3.      Taking a bus to the office - Not an option to be considered (Condition specified at onset)

4.      Repairing the truck

                                                              i.      Spend the $1000 insurance check and $1000 of savings to fix the truck. The total amount paid out of your savings is $1000, and the truck will have 24000 Km of prior use.

                                                            ii.      Spend the $1000 insurance check and $1000 of your savings to fix the truck and then sell the truck for $4500. Spend the $4500 plus $5500 of additional savings to buy the newer truck. The total amount paid out of savings is $6500 and the truck will have 18000 Km.

                                                          iii.      Give the truck to a part-time mechanic, who will repair it for $1100 ($1000   insur­ance and $100 of my savings), but will take an additional month of repair time. I will also have to rent a truck for that time at $400/month (paid out of savings). The total amount paid out of savings is $500, and the truck will have 24000 Km on the odometer.

                                                          iv.      Same as Alternative iii, but then sell the truck for $4500 and use this money plus $5500 of additional savings to buy the newer truck. The total amount paid out of savings is $6000 and the newer truck will have 18000 Km of prior use.

5.      Replacing the truck

                                                              i.      Sell the wrecked truck for $1500 to the wholesaler and spend this money, the $1000 insurance check, and all of your $7500 savings account on a newer truck. The total amount paid out of your savings account is $7500 and the truck will have 18000 Km of prior use.

 

·         Further Assumptions:

 

                                                            ii.      The less reliable repair shop in Alternatives (III) and (IV) will not take longer than an additional month to repair the truck.

                                                          iii.      Each truck will perform at a satisfactory operating condition (as it was originally, intended) and will provide the same total mileage before being sold or salvaged

                                                          iv.      Interest earned on money remaining in savings is negligible.

 

6.      Development of outcomes  for each alternative

The development of outcomes for each alternative using estimated cash flow is as follows:

1.      Alternative 5(i) varies from all others because the truck is not to be repaired at all but merely sold.

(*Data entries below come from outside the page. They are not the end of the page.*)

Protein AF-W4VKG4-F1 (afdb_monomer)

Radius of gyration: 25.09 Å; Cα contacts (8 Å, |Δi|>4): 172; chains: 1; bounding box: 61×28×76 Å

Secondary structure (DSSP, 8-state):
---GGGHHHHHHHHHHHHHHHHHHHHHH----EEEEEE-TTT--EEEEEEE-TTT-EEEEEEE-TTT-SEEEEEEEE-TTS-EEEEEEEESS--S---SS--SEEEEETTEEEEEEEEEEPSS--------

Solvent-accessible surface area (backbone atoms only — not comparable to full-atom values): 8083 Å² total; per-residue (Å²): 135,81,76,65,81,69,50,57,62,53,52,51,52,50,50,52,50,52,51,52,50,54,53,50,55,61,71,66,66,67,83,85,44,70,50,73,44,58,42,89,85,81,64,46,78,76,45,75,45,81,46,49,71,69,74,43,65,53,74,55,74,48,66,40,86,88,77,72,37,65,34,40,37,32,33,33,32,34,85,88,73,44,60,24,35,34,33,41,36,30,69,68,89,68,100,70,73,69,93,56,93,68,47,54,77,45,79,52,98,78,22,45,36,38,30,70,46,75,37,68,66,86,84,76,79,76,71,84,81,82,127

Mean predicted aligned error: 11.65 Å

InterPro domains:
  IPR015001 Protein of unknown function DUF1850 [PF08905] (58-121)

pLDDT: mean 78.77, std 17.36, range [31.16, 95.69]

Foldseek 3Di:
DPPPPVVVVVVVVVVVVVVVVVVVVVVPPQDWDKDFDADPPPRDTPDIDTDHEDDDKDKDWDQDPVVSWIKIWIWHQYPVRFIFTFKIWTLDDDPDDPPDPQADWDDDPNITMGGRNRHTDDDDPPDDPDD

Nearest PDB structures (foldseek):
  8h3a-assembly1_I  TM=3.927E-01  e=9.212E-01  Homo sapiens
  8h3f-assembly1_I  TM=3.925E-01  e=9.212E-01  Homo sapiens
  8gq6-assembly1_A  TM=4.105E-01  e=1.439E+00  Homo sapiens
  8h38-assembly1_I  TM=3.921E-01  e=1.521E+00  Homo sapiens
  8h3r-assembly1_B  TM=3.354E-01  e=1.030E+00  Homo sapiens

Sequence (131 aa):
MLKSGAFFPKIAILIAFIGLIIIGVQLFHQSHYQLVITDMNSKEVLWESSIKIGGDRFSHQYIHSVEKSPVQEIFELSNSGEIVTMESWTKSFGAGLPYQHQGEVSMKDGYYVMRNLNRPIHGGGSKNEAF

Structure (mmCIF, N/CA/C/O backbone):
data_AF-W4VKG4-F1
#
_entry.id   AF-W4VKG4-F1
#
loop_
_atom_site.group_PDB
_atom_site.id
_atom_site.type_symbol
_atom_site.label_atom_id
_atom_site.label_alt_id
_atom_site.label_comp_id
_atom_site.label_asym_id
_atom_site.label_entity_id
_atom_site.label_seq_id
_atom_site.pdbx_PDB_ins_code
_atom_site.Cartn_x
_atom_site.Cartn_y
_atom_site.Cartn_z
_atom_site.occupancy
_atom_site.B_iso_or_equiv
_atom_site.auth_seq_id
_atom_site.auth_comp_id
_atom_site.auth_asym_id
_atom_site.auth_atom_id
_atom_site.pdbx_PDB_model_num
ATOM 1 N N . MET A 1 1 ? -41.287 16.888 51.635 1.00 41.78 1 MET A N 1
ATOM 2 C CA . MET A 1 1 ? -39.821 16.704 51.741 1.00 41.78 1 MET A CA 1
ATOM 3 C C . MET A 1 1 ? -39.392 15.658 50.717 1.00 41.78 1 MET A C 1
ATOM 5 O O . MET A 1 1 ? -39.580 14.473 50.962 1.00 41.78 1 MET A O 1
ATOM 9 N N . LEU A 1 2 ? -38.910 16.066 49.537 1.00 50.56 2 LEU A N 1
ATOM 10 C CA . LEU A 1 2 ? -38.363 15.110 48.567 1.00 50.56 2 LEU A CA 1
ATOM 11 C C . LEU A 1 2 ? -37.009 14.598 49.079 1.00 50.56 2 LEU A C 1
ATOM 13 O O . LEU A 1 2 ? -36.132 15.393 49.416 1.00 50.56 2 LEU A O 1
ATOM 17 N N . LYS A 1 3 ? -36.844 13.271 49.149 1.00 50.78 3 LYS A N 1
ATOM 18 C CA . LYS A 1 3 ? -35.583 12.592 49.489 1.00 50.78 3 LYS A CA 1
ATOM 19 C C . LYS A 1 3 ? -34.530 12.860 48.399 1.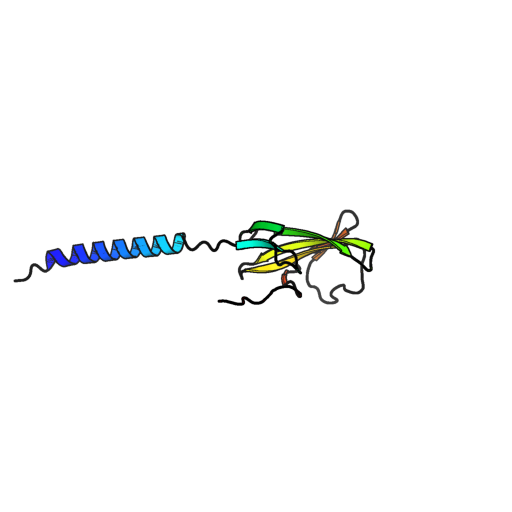00 50.78 3 LYS A C 1
ATOM 21 O O . LYS A 1 3 ? -34.322 12.038 47.512 1.00 50.78 3 LYS A O 1
ATOM 26 N N . SER A 1 4 ? -33.867 14.011 48.484 1.00 58.53 4 SER A N 1
ATOM 27 C CA . SER A 1 4 ? -32.813 14.471 47.563 1.00 58.53 4 SER A CA 1
ATOM 28 C C . SER A 1 4 ? -31.607 13.508 47.494 1.00 58.53 4 SER A C 1
ATOM 30 O O . SER A 1 4 ? -31.002 13.333 46.442 1.00 58.53 4 SER A O 1
ATOM 32 N N . GLY A 1 5 ? -31.317 12.763 48.570 1.00 58.50 5 GLY A N 1
ATOM 33 C CA . GLY A 1 5 ? -30.136 11.887 48.652 1.00 58.50 5 GLY A CA 1
ATOM 34 C C . GLY A 1 5 ? -30.154 10.615 47.788 1.00 58.50 5 GLY A C 1
ATOM 35 O O . GLY A 1 5 ? -29.097 10.054 47.528 1.00 58.50 5 GLY A O 1
ATOM 36 N N . ALA A 1 6 ? -31.316 10.154 47.309 1.00 60.56 6 ALA A N 1
ATOM 37 C CA . ALA A 1 6 ? -31.408 8.927 46.500 1.00 60.56 6 ALA A CA 1
ATOM 38 C C . ALA A 1 6 ? -31.320 9.179 44.982 1.00 60.56 6 ALA A C 1
ATOM 40 O O . ALA A 1 6 ? -31.265 8.226 44.204 1.00 60.56 6 ALA A O 1
ATOM 41 N N . PHE A 1 7 ? -31.337 10.446 44.558 1.00 60.84 7 PHE A N 1
ATOM 42 C CA . PHE A 1 7 ? -31.363 10.840 43.147 1.00 60.84 7 PHE A CA 1
ATOM 43 C C . PHE A 1 7 ? -29.946 11.030 42.578 1.00 60.84 7 PHE A C 1
ATOM 45 O O . PHE A 1 7 ? -29.651 10.559 41.483 1.00 60.84 7 PHE A O 1
ATOM 52 N N . PHE A 1 8 ? -29.037 11.607 43.372 1.00 69.88 8 PHE A N 1
ATOM 53 C CA . PHE A 1 8 ? -27.617 11.766 43.035 1.00 69.88 8 PHE A CA 1
ATOM 54 C C . PHE A 1 8 ? -26.883 10.463 42.670 1.00 69.88 8 PHE A C 1
ATOM 56 O O . PHE A 1 8 ? -26.246 10.442 41.617 1.00 69.88 8 PHE A O 1
ATOM 63 N N . PRO A 1 9 ? -26.977 9.357 43.441 1.00 79.38 9 PRO A N 1
ATOM 64 C CA . PRO A 1 9 ? -26.276 8.124 43.080 1.00 79.38 9 PRO A CA 1
ATOM 65 C C . PRO A 1 9 ? -26.831 7.498 41.796 1.00 79.38 9 PRO A C 1
ATOM 67 O O . PRO A 1 9 ? -26.074 6.938 41.013 1.00 79.38 9 PRO A O 1
ATOM 70 N N . LYS A 1 10 ? -28.137 7.638 41.529 1.00 79.50 10 LYS A N 1
ATOM 71 C CA . LYS A 1 10 ? -28.763 7.131 40.298 1.00 79.50 10 LYS A CA 1
ATOM 72 C C . LYS A 1 10 ? -28.307 7.908 39.065 1.00 79.50 10 LYS A C 1
ATOM 74 O O . LYS A 1 10 ? -28.017 7.295 38.044 1.00 79.50 10 LYS A O 1
ATOM 79 N N . ILE A 1 11 ? -28.203 9.234 39.177 1.00 86.00 11 ILE A N 1
ATOM 80 C CA . ILE A 1 11 ? -27.655 10.084 38.113 1.00 86.00 11 ILE A CA 1
ATOM 81 C C . ILE A 1 11 ? -26.177 9.751 37.873 1.00 86.00 11 ILE A C 1
ATOM 83 O O . ILE A 1 11 ? -25.774 9.604 36.725 1.00 86.00 11 ILE A O 1
ATOM 87 N N . ALA A 1 12 ? -25.382 9.566 38.931 1.00 88.19 12 ALA A N 1
ATOM 88 C CA . ALA A 1 12 ? -23.971 9.203 38.798 1.00 88.19 12 ALA A CA 1
ATOM 89 C C . ALA A 1 12 ? -23.777 7.842 38.103 1.00 88.19 12 ALA A C 1
ATOM 91 O O . ALA A 1 12 ? -22.950 7.727 37.201 1.00 88.19 12 ALA A O 1
ATOM 92 N N . ILE A 1 13 ? -24.580 6.833 38.464 1.00 91.31 13 ILE A N 1
ATOM 93 C CA . ILE A 1 13 ? -24.574 5.515 37.807 1.00 91.31 13 ILE A CA 1
ATOM 94 C C . ILE A 1 13 ? -24.972 5.642 36.333 1.00 91.31 13 ILE A C 1
ATOM 96 O O . ILE A 1 13 ? -24.326 5.046 35.475 1.00 91.31 13 ILE A O 1
ATOM 100 N N . LEU A 1 14 ? -25.995 6.443 36.025 1.00 92.75 14 LEU A N 1
ATOM 101 C CA . LEU A 1 14 ? -26.429 6.676 34.648 1.00 92.75 14 LEU A CA 1
ATOM 102 C C . LEU A 1 14 ? -25.324 7.339 33.810 1.00 92.75 14 LEU A C 1
ATOM 104 O O . LEU A 1 14 ? -25.063 6.899 32.695 1.00 92.75 14 LEU A O 1
ATOM 108 N N . ILE A 1 15 ? -24.635 8.346 34.355 1.00 94.06 15 ILE A N 1
ATOM 109 C CA . ILE A 1 15 ? -23.509 9.015 33.683 1.00 94.06 15 ILE A CA 1
ATOM 110 C C . ILE A 1 15 ? -22.351 8.039 33.457 1.00 94.06 15 ILE A C 1
ATOM 112 O O . ILE A 1 15 ? -21.796 8.004 32.361 1.00 94.06 15 ILE A O 1
ATOM 116 N N . ALA A 1 16 ? -22.008 7.216 34.452 1.00 94.62 16 ALA A N 1
ATOM 117 C CA . ALA A 1 16 ? -20.967 6.199 34.307 1.00 94.62 16 ALA A CA 1
ATOM 118 C C . ALA A 1 16 ? -21.319 5.178 33.214 1.00 94.62 16 ALA A C 1
ATOM 120 O O . ALA A 1 16 ? -20.461 4.802 32.417 1.00 94.62 16 ALA A O 1
ATOM 121 N N . PHE A 1 17 ? -22.590 4.778 33.131 1.00 95.56 17 PHE A N 1
ATOM 122 C CA . PHE A 1 17 ? -23.074 3.855 32.108 1.00 95.56 17 PHE A CA 1
ATOM 123 C C . PHE A 1 17 ? -23.016 4.473 30.704 1.00 95.56 17 PHE A C 1
ATOM 125 O O . PHE A 1 17 ? -22.535 3.838 29.769 1.00 95.56 17 PHE A O 1
ATOM 132 N N . ILE A 1 18 ? -23.426 5.738 30.561 1.00 95.25 18 ILE A N 1
ATOM 133 C CA . ILE A 1 18 ? -23.316 6.486 29.299 1.00 95.25 18 ILE A CA 1
ATOM 134 C C . ILE A 1 18 ? -21.845 6.640 28.891 1.00 95.25 18 ILE A C 1
ATOM 136 O O . ILE A 1 18 ? -21.507 6.408 27.732 1.00 95.25 18 ILE A O 1
ATOM 140 N N . GLY A 1 19 ? -20.957 6.963 29.835 1.00 95.25 19 GLY A N 1
ATOM 141 C CA . GLY A 1 19 ? -19.517 7.045 29.587 1.00 95.25 19 GLY A CA 1
ATOM 142 C C . GLY A 1 19 ? -18.931 5.718 29.097 1.00 95.25 19 GLY A C 1
ATOM 143 O O . GLY A 1 19 ? -18.189 5.704 28.117 1.00 95.25 19 GLY A O 1
ATOM 144 N N . LEU A 1 20 ? -19.322 4.598 29.714 1.00 95.12 20 LEU A N 1
ATOM 145 C CA . LEU A 1 20 ? -18.904 3.257 29.296 1.00 95.12 20 LEU A CA 1
ATOM 146 C C . LEU A 1 20 ? -19.367 2.937 27.866 1.00 95.12 20 LEU A C 1
ATOM 148 O O . LEU A 1 20 ? -18.592 2.403 27.074 1.00 95.12 20 LEU A O 1
ATOM 152 N N . ILE A 1 21 ? -20.607 3.302 27.521 1.00 93.75 21 ILE A N 1
ATOM 153 C CA . ILE A 1 21 ? -21.152 3.119 26.169 1.00 93.75 21 ILE A CA 1
ATOM 154 C C . ILE A 1 21 ? -20.364 3.953 25.153 1.00 93.75 21 ILE A C 1
ATOM 156 O O . ILE A 1 21 ? -19.987 3.424 24.112 1.00 93.75 21 ILE A O 1
ATOM 160 N N . ILE A 1 22 ? -20.067 5.222 25.451 1.00 92.50 22 ILE A N 1
ATOM 161 C CA . ILE A 1 22 ? -19.303 6.101 24.547 1.00 92.50 22 ILE A CA 1
ATOM 162 C C . ILE A 1 22 ? -17.895 5.542 24.296 1.00 92.50 22 ILE A C 1
ATOM 164 O O . ILE A 1 22 ? -17.451 5.497 23.148 1.00 92.50 22 ILE A O 1
ATOM 168 N N . ILE A 1 23 ? -17.211 5.073 25.346 1.00 91.25 23 ILE A N 1
ATOM 169 C CA . ILE A 1 23 ? -15.891 4.433 25.226 1.00 91.25 23 ILE A CA 1
ATOM 170 C C . ILE A 1 23 ? -15.991 3.154 24.389 1.00 91.25 23 ILE A C 1
ATOM 172 O O . ILE A 1 23 ? -15.173 2.944 23.496 1.00 91.25 23 ILE A O 1
ATOM 176 N N . GLY A 1 24 ? -17.013 2.327 24.629 1.00 88.19 24 GLY A N 1
ATOM 177 C CA . GLY A 1 24 ? -17.273 1.135 23.827 1.00 88.19 24 GLY A CA 1
ATOM 178 C C . GLY A 1 24 ? -17.419 1.474 22.344 1.00 88.19 24 GLY A C 1
ATOM 179 O O . GLY A 1 24 ? -16.698 0.928 21.516 1.00 88.19 24 GLY A O 1
ATOM 180 N N . VAL A 1 25 ? -18.280 2.437 22.007 1.00 86.19 25 VAL A N 1
ATOM 181 C CA . VAL A 1 25 ? -18.523 2.870 20.619 1.00 86.19 25 VAL A CA 1
ATOM 182 C C . VAL A 1 25 ? -17.253 3.399 19.944 1.00 86.19 25 VAL A C 1
ATOM 184 O O . VAL A 1 25 ? -17.023 3.101 18.775 1.00 86.19 25 VAL A O 1
ATOM 187 N N . GLN A 1 26 ? -16.405 4.142 20.660 1.00 80.25 26 GLN A N 1
ATOM 188 C CA . GLN A 1 26 ? -15.117 4.618 20.136 1.00 80.25 26 GLN A CA 1
ATOM 189 C C . GLN A 1 26 ? -14.168 3.463 19.784 1.00 80.25 26 GLN A C 1
ATOM 191 O O . GLN A 1 26 ? -13.511 3.509 18.747 1.00 80.25 26 GLN A O 1
ATOM 196 N N . LEU A 1 27 ? -14.122 2.408 20.603 1.00 77.81 27 LEU A N 1
ATOM 197 C CA . LEU A 1 27 ? -13.259 1.246 20.354 1.00 77.81 27 LEU A CA 1
ATOM 198 C C . LEU A 1 27 ? -13.724 0.397 19.161 1.00 77.81 27 LEU A C 1
ATOM 200 O O . LEU A 1 27 ? -12.891 -0.209 18.488 1.00 77.81 27 LEU A O 1
ATOM 204 N N . PHE A 1 28 ? -15.029 0.373 18.875 1.00 72.38 28 PHE A N 1
ATOM 205 C CA . PHE A 1 28 ? -15.593 -0.344 17.724 1.00 72.38 28 PHE A CA 1
ATOM 206 C C . PHE A 1 28 ? -15.514 0.435 16.403 1.00 72.38 28 PHE A C 1
ATOM 208 O O . PHE A 1 28 ? -15.813 -0.127 15.354 1.00 72.38 28 PHE A O 1
ATOM 215 N N . HIS A 1 29 ? -15.072 1.695 16.418 1.00 67.88 29 HIS A N 1
ATOM 216 C CA . HIS A 1 29 ? -14.948 2.538 15.224 1.00 67.88 29 HIS A CA 1
ATOM 217 C C . HIS A 1 29 ? -13.679 2.228 14.400 1.00 67.88 29 HIS A C 1
ATOM 219 O O . HIS A 1 29 ? -12.973 3.123 13.942 1.00 67.88 29 HIS A O 1
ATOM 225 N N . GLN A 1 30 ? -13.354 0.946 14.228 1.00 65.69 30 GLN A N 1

This eliminates the benefit of the $2500 increase in the value of the truck when it is repaired and then sold. Also this alternative leaves no money in your savings account. There is a cash flow of -$7500 to gain a newer truck valued at $10000.

2.      Alternative 4(i) varies from Alternative 4(ii) because it allows the old truck to be re­paired. Alternative 4 (i) differs from Alternatives 4(iii) and 4 (iv) because it utilizes a more expensive ($900 more) and less risky repair facility. It also varies from Alter­natives 4 (ii) and 5(i) because the truck will be kept. The cash flow is -$2000 and the repaired truck can be sold for $4500.

3.      Alternative 4 (ii) gains an additional $2500 by repairing the truck and selling it to buy the same truck as in Alternative 1. The cash flow is -$7500 to gain the newer truck valued at $10000.

4.      Alternative 4(iii) uses the same idea as Alternative 4(i), but involves a less expensive repair shop. The repair shop is more risky in the quality of its end product, but will only cost $1100 in repairs and $400 in an additional month's rental of a truck. The cash flow is -$1500 to keep the older truck valued at $4500.

5.      Alternative 4(iv) is the same as Alternative 4(iii), but gains an additional $500 by selling the repaired truck and purchasing a newer truck as in Alternatives 5 (i) and 4 (ii). The cash flow is -$7000 to obtain the newer truck valued at $10000.

 

7.      Selection Criteria

The value of the truck is its market value (i.e., $10000 for the newer truck and $4500 for, the repaired truck). Thus, this will be used as the consistent value against which everything is measured.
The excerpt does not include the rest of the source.